Within the records below is a range that opens at the line with "ATOM 170 O O" and closes at the line with "ATOM 219 N N". Return that range word for word, both ends included, and only that range.

───── Exercise inputs ─────

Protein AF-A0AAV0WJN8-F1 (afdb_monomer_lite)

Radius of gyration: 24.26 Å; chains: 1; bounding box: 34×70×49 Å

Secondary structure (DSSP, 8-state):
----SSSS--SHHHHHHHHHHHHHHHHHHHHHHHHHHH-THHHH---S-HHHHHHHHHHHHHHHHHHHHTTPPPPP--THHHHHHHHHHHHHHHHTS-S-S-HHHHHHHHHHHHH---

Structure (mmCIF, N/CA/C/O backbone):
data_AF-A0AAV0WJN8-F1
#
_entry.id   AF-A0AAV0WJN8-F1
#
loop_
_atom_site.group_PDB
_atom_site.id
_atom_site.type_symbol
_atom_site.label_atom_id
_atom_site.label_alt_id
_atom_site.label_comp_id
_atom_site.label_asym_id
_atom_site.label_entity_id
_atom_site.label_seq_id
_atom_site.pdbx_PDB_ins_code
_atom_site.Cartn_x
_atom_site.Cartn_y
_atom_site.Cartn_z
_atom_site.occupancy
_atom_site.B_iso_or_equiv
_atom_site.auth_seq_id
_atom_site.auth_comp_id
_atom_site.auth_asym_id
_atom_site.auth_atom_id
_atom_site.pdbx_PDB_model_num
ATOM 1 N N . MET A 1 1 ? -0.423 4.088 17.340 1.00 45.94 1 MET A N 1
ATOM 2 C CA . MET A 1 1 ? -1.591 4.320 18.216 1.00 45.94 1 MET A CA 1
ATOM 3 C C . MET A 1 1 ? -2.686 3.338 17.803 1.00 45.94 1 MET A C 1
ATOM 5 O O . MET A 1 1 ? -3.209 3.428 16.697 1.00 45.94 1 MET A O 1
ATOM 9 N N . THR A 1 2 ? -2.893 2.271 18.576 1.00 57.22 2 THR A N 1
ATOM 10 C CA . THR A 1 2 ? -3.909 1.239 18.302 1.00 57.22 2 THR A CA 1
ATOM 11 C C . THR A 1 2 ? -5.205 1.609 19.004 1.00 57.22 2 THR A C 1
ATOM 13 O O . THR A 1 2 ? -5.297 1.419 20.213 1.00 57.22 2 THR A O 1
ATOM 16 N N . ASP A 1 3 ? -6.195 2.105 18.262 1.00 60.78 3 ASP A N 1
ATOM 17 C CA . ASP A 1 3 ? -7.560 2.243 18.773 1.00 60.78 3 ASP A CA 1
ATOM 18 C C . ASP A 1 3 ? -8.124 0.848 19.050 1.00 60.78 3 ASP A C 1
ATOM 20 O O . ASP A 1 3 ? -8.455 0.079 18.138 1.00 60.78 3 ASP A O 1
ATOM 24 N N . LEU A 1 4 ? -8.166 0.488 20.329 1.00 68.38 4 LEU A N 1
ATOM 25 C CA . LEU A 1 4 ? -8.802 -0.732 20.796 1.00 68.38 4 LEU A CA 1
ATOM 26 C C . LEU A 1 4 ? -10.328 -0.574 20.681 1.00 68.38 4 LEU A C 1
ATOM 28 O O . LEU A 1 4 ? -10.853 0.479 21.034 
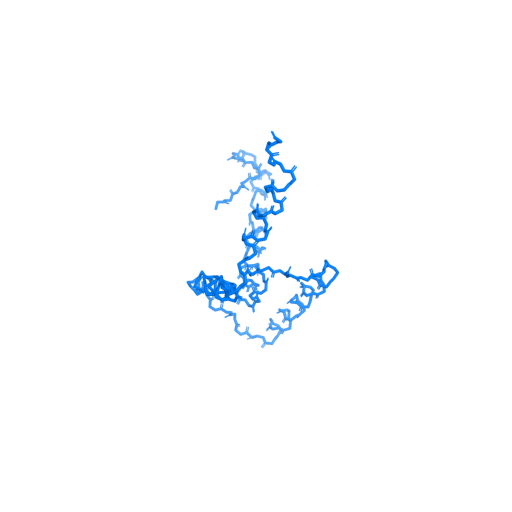1.00 68.38 4 LEU A O 1
ATOM 32 N N . PRO A 1 5 ? -11.067 -1.608 20.232 1.00 67.38 5 PRO A N 1
ATOM 33 C CA . PRO A 1 5 ? -12.531 -1.573 20.214 1.00 67.38 5 PRO A CA 1
ATOM 34 C C . PRO A 1 5 ? -13.142 -1.305 21.590 1.00 67.38 5 PRO A C 1
ATOM 36 O O . PRO A 1 5 ? -14.211 -0.712 21.678 1.00 67.38 5 PRO A O 1
ATOM 39 N N . THR A 1 6 ? -12.458 -1.747 22.644 1.00 65.38 6 THR A N 1
ATOM 40 C CA . THR A 1 6 ? -12.869 -1.557 24.031 1.00 65.38 6 THR A CA 1
ATOM 41 C C . THR A 1 6 ? -11.651 -1.088 24.816 1.00 65.38 6 THR A C 1
ATOM 43 O O . THR A 1 6 ? -10.627 -1.771 24.820 1.00 65.38 6 THR A O 1
ATOM 46 N N . ALA A 1 7 ? -11.747 0.071 25.471 1.00 66.75 7 ALA A N 1
ATOM 47 C CA . ALA A 1 7 ? -10.622 0.678 26.189 1.00 66.75 7 ALA A CA 1
ATOM 48 C C . ALA A 1 7 ? -10.158 -0.154 27.402 1.00 66.75 7 ALA A C 1
ATOM 50 O O . ALA A 1 7 ? -8.978 -0.138 27.727 1.00 66.75 7 ALA A O 1
ATOM 51 N N . ASN A 1 8 ? -11.067 -0.920 28.022 1.00 74.00 8 ASN A N 1
ATOM 52 C CA . ASN A 1 8 ? -10.786 -1.799 29.160 1.00 74.00 8 ASN A CA 1
ATOM 53 C C . ASN A 1 8 ? -11.486 -3.163 28.979 1.00 74.00 8 ASN A C 1
ATOM 55 O O . ASN A 1 8 ? -12.594 -3.356 29.484 1.00 74.00 8 ASN A O 1
ATOM 59 N N . PRO A 1 9 ? -10.888 -4.114 28.235 1.00 73.00 9 PRO A N 1
ATOM 60 C CA . PRO A 1 9 ? -11.477 -5.435 28.035 1.00 73.00 9 PRO A CA 1
ATOM 61 C C . PRO A 1 9 ? -11.424 -6.239 29.342 1.00 73.00 9 PRO A C 1
ATOM 63 O O . PRO A 1 9 ? -10.368 -6.714 29.770 1.00 73.00 9 PRO A O 1
ATOM 66 N N . THR A 1 10 ? -12.577 -6.404 29.983 1.00 79.94 10 THR A N 1
ATOM 67 C CA . THR A 1 10 ? -12.685 -7.001 31.323 1.00 79.94 10 THR A CA 1
ATOM 68 C C . THR A 1 10 ? -12.958 -8.502 31.214 1.00 79.94 10 THR A C 1
ATOM 70 O O . THR A 1 10 ? -12.407 -9.323 31.956 1.00 79.94 10 THR A O 1
ATOM 73 N N . THR A 1 11 ? -13.738 -8.897 30.208 1.00 84.69 11 THR A N 1
ATOM 74 C CA . THR A 1 11 ? -14.111 -10.291 29.957 1.00 84.69 11 THR A CA 1
ATOM 75 C C . THR A 1 11 ? -13.110 -11.010 29.045 1.00 84.69 11 THR A C 1
ATOM 77 O O . THR A 1 11 ? -12.377 -10.404 28.261 1.00 84.69 11 THR A O 1
ATOM 80 N N . LYS A 1 12 ? -13.075 -12.350 29.119 1.00 85.62 12 LYS A N 1
ATOM 81 C CA . LYS A 1 12 ? -12.236 -13.174 28.227 1.00 85.62 12 LYS A CA 1
ATOM 82 C C . LYS A 1 12 ? -12.609 -12.979 26.749 1.00 85.62 12 LYS A C 1
ATOM 84 O O . LYS A 1 12 ? -11.719 -12.957 25.905 1.00 85.62 12 LYS A O 1
ATOM 89 N N . ALA A 1 13 ? -13.899 -12.820 26.449 1.00 85.00 13 ALA A N 1
ATOM 90 C CA . ALA A 1 13 ? -14.394 -12.617 25.088 1.00 85.00 13 ALA A CA 1
ATOM 91 C C . ALA A 1 13 ? -13.912 -11.284 24.491 1.00 85.00 13 ALA A C 1
ATOM 93 O O . ALA A 1 13 ? -13.409 -11.265 23.370 1.00 85.00 13 ALA A O 1
ATOM 94 N N . GLU A 1 14 ? -13.974 -10.192 25.259 1.00 83.94 14 GLU A N 1
ATOM 95 C CA . GLU A 1 14 ? -13.474 -8.880 24.827 1.00 83.94 14 GLU A CA 1
ATOM 96 C C . GLU A 1 14 ? -11.971 -8.904 24.547 1.00 83.94 14 GLU A C 1
ATOM 98 O O . GLU A 1 14 ? -11.527 -8.364 23.536 1.00 83.94 14 GLU A O 1
ATOM 103 N N . ARG A 1 15 ? -11.180 -9.574 25.399 1.00 83.62 15 ARG A N 1
ATOM 104 C CA . ARG A 1 15 ? -9.731 -9.706 25.179 1.00 83.62 15 ARG A CA 1
ATOM 105 C C . ARG A 1 15 ? -9.413 -10.429 23.873 1.00 83.62 15 ARG A C 1
ATOM 107 O O . ARG A 1 15 ? -8.613 -9.922 23.092 1.00 83.62 15 ARG A O 1
ATOM 114 N N . LEU A 1 16 ? -10.068 -11.562 23.612 1.00 86.31 16 LEU A N 1
ATOM 115 C CA . LEU A 1 16 ? -9.881 -12.323 22.371 1.00 86.31 16 LEU A CA 1
ATOM 116 C C . LEU A 1 16 ? -10.302 -11.515 21.138 1.00 86.31 16 LEU A C 1
ATOM 118 O O . LEU A 1 16 ? -9.614 -11.533 20.118 1.00 86.31 16 LEU A O 1
ATOM 122 N N . TYR A 1 17 ? -11.402 -10.767 21.236 1.00 86.62 17 TYR A N 1
ATOM 123 C CA . TYR A 1 17 ? -11.846 -9.887 20.161 1.00 86.62 17 TYR A CA 1
ATOM 124 C C . TYR A 1 17 ? -10.824 -8.775 19.881 1.00 86.62 17 TYR A C 1
ATOM 126 O O . TYR A 1 17 ? -10.390 -8.618 18.738 1.00 86.62 17 TYR A O 1
ATOM 134 N N . CYS A 1 18 ? -10.370 -8.059 20.913 1.00 85.75 18 CYS A N 1
ATOM 135 C CA . CYS A 1 18 ? -9.334 -7.032 20.790 1.00 85.75 18 CYS A CA 1
ATOM 136 C C . CYS A 1 18 ? -8.046 -7.589 20.171 1.00 85.75 18 CYS A C 1
ATOM 138 O O . CYS A 1 18 ? -7.509 -6.996 19.236 1.00 85.75 18 CYS A O 1
ATOM 140 N N . GLU A 1 19 ? -7.579 -8.745 20.646 1.00 88.00 19 GLU A N 1
ATOM 141 C CA . GLU A 1 19 ? -6.385 -9.415 20.130 1.00 88.00 19 GLU A CA 1
ATOM 142 C C . GLU A 1 19 ? -6.537 -9.775 18.648 1.00 88.00 19 GLU A C 1
ATOM 144 O O . GLU A 1 19 ? -5.658 -9.472 17.837 1.00 88.00 19 GLU A O 1
ATOM 149 N N . SER A 1 20 ? -7.673 -10.372 18.273 1.00 88.19 20 SER A N 1
ATOM 150 C CA . SER A 1 20 ? -7.959 -10.720 16.881 1.00 88.19 20 SER A CA 1
ATOM 151 C C . SER A 1 20 ? -7.952 -9.485 15.977 1.00 88.19 20 SER A C 1
ATOM 153 O O . SER A 1 20 ? -7.345 -9.505 14.906 1.00 88.19 20 SER A O 1
ATOM 155 N N . ARG A 1 21 ? -8.539 -8.372 16.434 1.00 86.56 21 ARG A N 1
ATOM 156 C CA . ARG A 1 21 ? -8.583 -7.120 15.678 1.00 86.56 21 ARG A CA 1
ATOM 157 C C . ARG A 1 21 ? -7.201 -6.492 15.540 1.00 86.56 21 ARG A C 1
ATOM 159 O O . ARG A 1 21 ? -6.851 -6.078 14.437 1.00 86.56 21 ARG A O 1
ATOM 166 N N . ILE A 1 22 ? -6.410 -6.445 16.616 1.00 87.50 22 ILE A N 1
ATOM 167 C CA . ILE A 1 22 ? -5.029 -5.940 16.573 1.00 87.50 22 ILE A CA 1
ATOM 168 C C . ILE A 1 22 ? -4.204 -6.759 15.582 1.00 87.50 22 ILE A C 1
ATOM 170 O O . ILE A 1 22 ? -3.545 -6.185 14.720 1.00 87.50 22 ILE A O 1
ATOM 174 N N . ARG A 1 23 ? -4.274 -8.093 15.652 1.00 88.62 23 ARG A N 1
ATOM 175 C CA . ARG A 1 23 ? -3.539 -8.980 14.740 1.00 88.62 23 ARG A CA 1
ATOM 176 C C . ARG A 1 23 ? -3.909 -8.711 13.282 1.00 88.62 23 ARG A C 1
ATOM 178 O O . ARG A 1 23 ? -3.018 -8.537 12.451 1.00 88.62 23 ARG A O 1
ATOM 185 N N . THR A 1 24 ? -5.204 -8.636 12.985 1.00 89.44 24 THR A N 1
ATOM 186 C CA . THR A 1 24 ? -5.698 -8.352 11.632 1.00 89.44 24 THR A CA 1
ATOM 187 C C . THR A 1 24 ? -5.227 -6.983 11.149 1.00 89.44 24 THR A C 1
ATOM 189 O O . THR A 1 24 ? -4.710 -6.868 10.040 1.00 89.44 24 THR A O 1
ATOM 192 N N . ARG A 1 25 ? -5.335 -5.946 11.989 1.00 89.62 25 ARG A N 1
ATOM 193 C CA . ARG A 1 25 ? -4.926 -4.585 11.632 1.00 89.62 25 ARG A CA 1
ATOM 194 C C . ARG A 1 25 ? -3.424 -4.484 11.393 1.00 89.62 25 ARG A C 1
ATOM 196 O O . ARG A 1 25 ? -3.023 -3.928 10.381 1.00 89.62 25 ARG A O 1
ATOM 203 N N . ASN A 1 26 ? -2.612 -5.086 12.258 1.00 87.81 26 ASN A N 1
ATOM 204 C CA . ASN A 1 26 ? -1.159 -5.103 12.106 1.00 87.81 26 ASN A CA 1
ATOM 205 C C . ASN A 1 26 ? -0.743 -5.759 10.785 1.00 87.81 26 ASN A C 1
ATOM 207 O O . ASN A 1 26 ? 0.170 -5.279 10.121 1.00 87.81 26 ASN A O 1
ATOM 211 N N . MET A 1 27 ? -1.413 -6.841 10.380 1.00 89.75 27 MET A N 1
ATOM 212 C CA . MET A 1 27 ? -1.151 -7.480 9.090 1.00 89.75 27 MET A CA 1
ATOM 213 C C . MET A 1 27 ? -1.476 -6.540 7.922 1.00 89.75 27 MET A C 1
ATOM 215 O O . MET A 1 27 ? -0.648 -6.372 7.030 1.00 89.75 27 MET A O 1
ATOM 219 N N . VAL A 1 28 ? -2.638 -5.884 7.952 1.00 88.69 28 VAL A N 1
ATOM 220 C CA . VAL A 1 28 ? -3.066 -4.935 6.910 1.00 88.69 28 VAL A CA 1
ATOM 221 C C . VAL A 1 28 ? -2.146 -3.711 6.844 1.00 88.69 28 VAL A C 1
ATOM 223 O O . VAL A 1 28 ? -1.689 -3.346 5.764 1.00 88.69 28 VAL A O 1
ATOM 226 N N . GLU A 1 29 ? -1.821 -3.108 7.989 1.00 88.31 29 GLU A N 1
ATOM 227 C CA . GLU A 1 29 ? -0.915 -1.957 8.093 1.00 88.31 29 GLU A CA 1
ATOM 228 C C . GLU A 1 29 ? 0.475 -2.294 7.540 1.00 88.31 29 GLU A C 1
ATOM 230 O O . GLU A 1 29 ? 1.032 -1.522 6.758 1.00 88.31 29 GLU A O 1
ATOM 235 N N . ARG A 1 30 ? 1.012 -3.477 7.870 1.00 87.25 30 ARG A N 1
ATOM 236 C CA . ARG A 1 30 ? 2.292 -3.952 7.326 1.00 87.25 30 ARG A CA 1
ATOM 237 C C . ARG A 1 30 ? 2.230 -4.153 5.815 1.00 87.25 30 ARG A C 1
ATOM 239 O O . ARG A 1 30 ? 3.143 -3.712 5.119 1.00 87.25 30 ARG A O 1
ATOM 246 N N . THR A 1 31 ? 1.162 -4.760 5.296 1.00 88.62 31 THR A N 1
ATOM 247 C CA . THR A 1 31 ? 0.983 -4.943 3.848 1.00 88.62 31 THR A CA 1
ATOM 248 C C . THR A 1 31 ? 0.918 -3.599 3.123 1.00 88.62 31 THR A C 1
ATOM 250 O O . THR A 1 31 ? 1.633 -3.404 2.140 1.00 88.62 31 THR A O 1
ATOM 253 N N . PHE A 1 32 ? 0.148 -2.633 3.631 1.00 87.06 32 PHE A N 1
ATOM 254 C CA . PHE A 1 32 ? 0.099 -1.296 3.035 1.00 87.06 32 PHE A CA 1
ATOM 255 C C . PHE A 1 32 ? 1.421 -0.535 3.159 1.00 87.06 32 PHE A C 1
ATOM 257 O O . PHE A 1 32 ? 1.789 0.191 2.237 1.00 87.06 32 PHE A O 1
ATOM 264 N N . GLY A 1 33 ? 2.175 -0.734 4.242 1.00 87.38 33 GLY A N 1
ATOM 265 C CA . GLY A 1 33 ? 3.526 -0.192 4.380 1.00 87.38 33 GLY A CA 1
ATOM 266 C C . GLY A 1 33 ? 4.486 -0.709 3.303 1.00 87.38 33 GLY A C 1
ATOM 267 O O . GLY A 1 33 ? 5.285 0.057 2.770 1.00 87.38 33 GLY A O 1
ATOM 268 N N . VAL A 1 34 ? 4.390 -1.990 2.936 1.00 88.88 34 VAL A N 1
ATOM 269 C CA . VAL A 1 34 ? 5.163 -2.566 1.821 1.00 88.88 34 VAL A CA 1
ATOM 270 C C . VAL A 1 34 ? 4.696 -2.006 0.478 1.00 88.88 34 VAL A C 1
ATOM 272 O O . VAL A 1 34 ? 5.519 -1.657 -0.363 1.00 88.88 34 VAL A O 1
ATOM 275 N N . TRP A 1 35 ? 3.384 -1.888 0.271 1.00 89.88 35 TRP A N 1
ATOM 276 C CA . TRP A 1 35 ? 2.828 -1.376 -0.982 1.00 89.88 35 TRP A CA 1
ATOM 277 C C . TRP A 1 35 ? 3.214 0.070 -1.259 1.00 89.88 35 TRP A C 1
ATOM 279 O O . TRP A 1 35 ? 3.583 0.371 -2.386 1.00 89.88 35 TRP A O 1
ATOM 289 N N . LYS A 1 36 ? 3.192 0.944 -0.248 1.00 86.62 36 LYS A N 1
ATOM 290 C CA . LYS A 1 36 ? 3.623 2.341 -0.401 1.00 86.62 36 LYS A CA 1
ATOM 291 C C . LYS A 1 36 ? 5.084 2.449 -0.839 1.00 86.62 36 LYS A C 1
ATOM 293 O O . LYS A 1 36 ? 5.395 3.248 -1.709 1.00 86.62 36 LYS A O 1
ATOM 298 N N . ARG A 1 37 ? 5.962 1.603 -0.291 1.00 88.12 37 ARG A N 1
ATOM 299 C CA . ARG A 1 37 ? 7.388 1.569 -0.658 1.00 88.12 37 ARG A CA 1
ATOM 300 C C . ARG A 1 37 ? 7.652 0.933 -2.018 1.00 88.12 37 ARG A C 1
ATOM 302 O O . ARG A 1 37 ? 8.566 1.340 -2.714 1.00 88.12 37 ARG A O 1
ATOM 309 N N . ARG A 1 38 ? 6.871 -0.082 -2.392 1.00 89.94 38 ARG A N 1
ATOM 310 C CA . ARG A 1 38 ? 7.027 -0.776 -3.678 1.00 89.94 38 ARG A CA 1
ATOM 311 C C . ARG A 1 38 ? 6.407 -0.000 -4.838 1.00 89.94 38 ARG A C 1
ATOM 313 O O . ARG A 1 38 ? 6.935 -0.026 -5.941 1.00 89.94 38 ARG A O 1
ATOM 320 N N . PHE A 1 39 ? 5.280 0.662 -4.597 1.00 90.69 39 PHE A N 1
ATOM 321 C CA . PHE A 1 39 ? 4.544 1.425 -5.594 1.00 90.69 39 PHE A CA 1
ATOM 322 C C . PHE A 1 39 ? 4.306 2.839 -5.065 1.00 90.69 39 PHE A C 1
ATOM 324 O O . PHE A 1 39 ? 3.350 3.099 -4.329 1.00 90.69 39 PHE A O 1
ATOM 331 N N . HIS A 1 40 ? 5.155 3.775 -5.487 1.00 84.00 40 HIS A N 1
ATOM 332 C CA . HIS A 1 40 ? 5.087 5.168 -5.038 1.00 84.00 40 HIS A CA 1
ATOM 333 C C . HIS A 1 40 ? 3.770 5.873 -5.392 1.00 84.00 40 HIS A C 1
ATOM 335 O O . HIS A 1 40 ? 3.407 6.868 -4.773 1.00 84.00 40 HIS A O 1
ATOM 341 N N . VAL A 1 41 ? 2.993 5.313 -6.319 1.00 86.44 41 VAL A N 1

─────

• [Task output]:
ATOM 170 O O . ILE A 1 22 ? -3.545 -6.185 14.720 1.00 87.50 22 ILE A O 1
ATOM 174 N N . ARG A 1 23 ? -4.274 -8.093 15.652 1.00 88.62 23 ARG A N 1
ATOM 175 C CA . ARG A 1 23 ? -3.539 -8.980 14.740 1.00 88.62 23 ARG A CA 1
ATOM 176 C C . ARG A 1 23 ? -3.909 -8.711 13.282 1.00 88.62 23 ARG A C 1
ATOM 178 O O . ARG A 1 23 ? -3.018 -8.537 12.451 1.00 88.62 23 ARG A O 1
ATOM 185 N N . THR A 1 24 ? -5.204 -8.636 12.985 1.00 89.44 24 THR A N 1
ATOM 186 C CA . THR A 1 24 ? -5.698 -8.352 11.632 1.00 89.44 24 THR A CA 1
ATOM 187 C C . THR A 1 24 ? -5.227 -6.983 11.149 1.00 89.44 24 THR A C 1
ATOM 189 O O . THR A 1 24 ? -4.710 -6.868 10.040 1.00 89.44 24 THR A O 1
ATOM 192 N N . ARG A 1 25 ? -5.335 -5.946 11.989 1.00 89.62 25 ARG A N 1
ATOM 193 C CA . ARG A 1 25 ? -4.926 -4.585 11.632 1.00 89.62 25 ARG A CA 1
ATOM 194 C C . ARG A 1 25 ? -3.424 -4.484 11.393 1.00 89.62 25 ARG A C 1
ATOM 196 O O . ARG A 1 25 ? -3.023 -3.928 10.381 1.00 89.62 25 ARG A O 1
ATOM 203 N N . ASN A 1 26 ? -2.612 -5.086 12.258 1.00 87.81 26 ASN A N 1
ATOM 204 C CA . ASN A 1 26 ? -1.159 -5.103 12.106 1.00 87.81 26 ASN A CA 1
ATOM 205 C C . ASN A 1 26 ? -0.743 -5.759 10.785 1.00 87.81 26 ASN A C 1
ATOM 207 O O . ASN A 1 26 ? 0.170 -5.279 10.121 1.00 87.81 26 ASN A O 1
ATOM 211 N N . MET A 1 27 ? -1.413 -6.841 10.380 1.00 89.75 27 MET A N 1
ATOM 212 C CA . MET A 1 27 ? -1.151 -7.480 9.090 1.00 89.75 27 MET A CA 1
ATOM 213 C C . MET A 1 27 ? -1.476 -6.540 7.922 1.00 89.75 27 MET A C 1
ATOM 215 O O . MET A 1 27 ? -0.648 -6.372 7.030 1.00 89.75 27 MET A O 1
ATOM 219 N N . VAL A 1 28 ? -2.638 -5.884 7.952 1.00 88.69 28 VAL A N 1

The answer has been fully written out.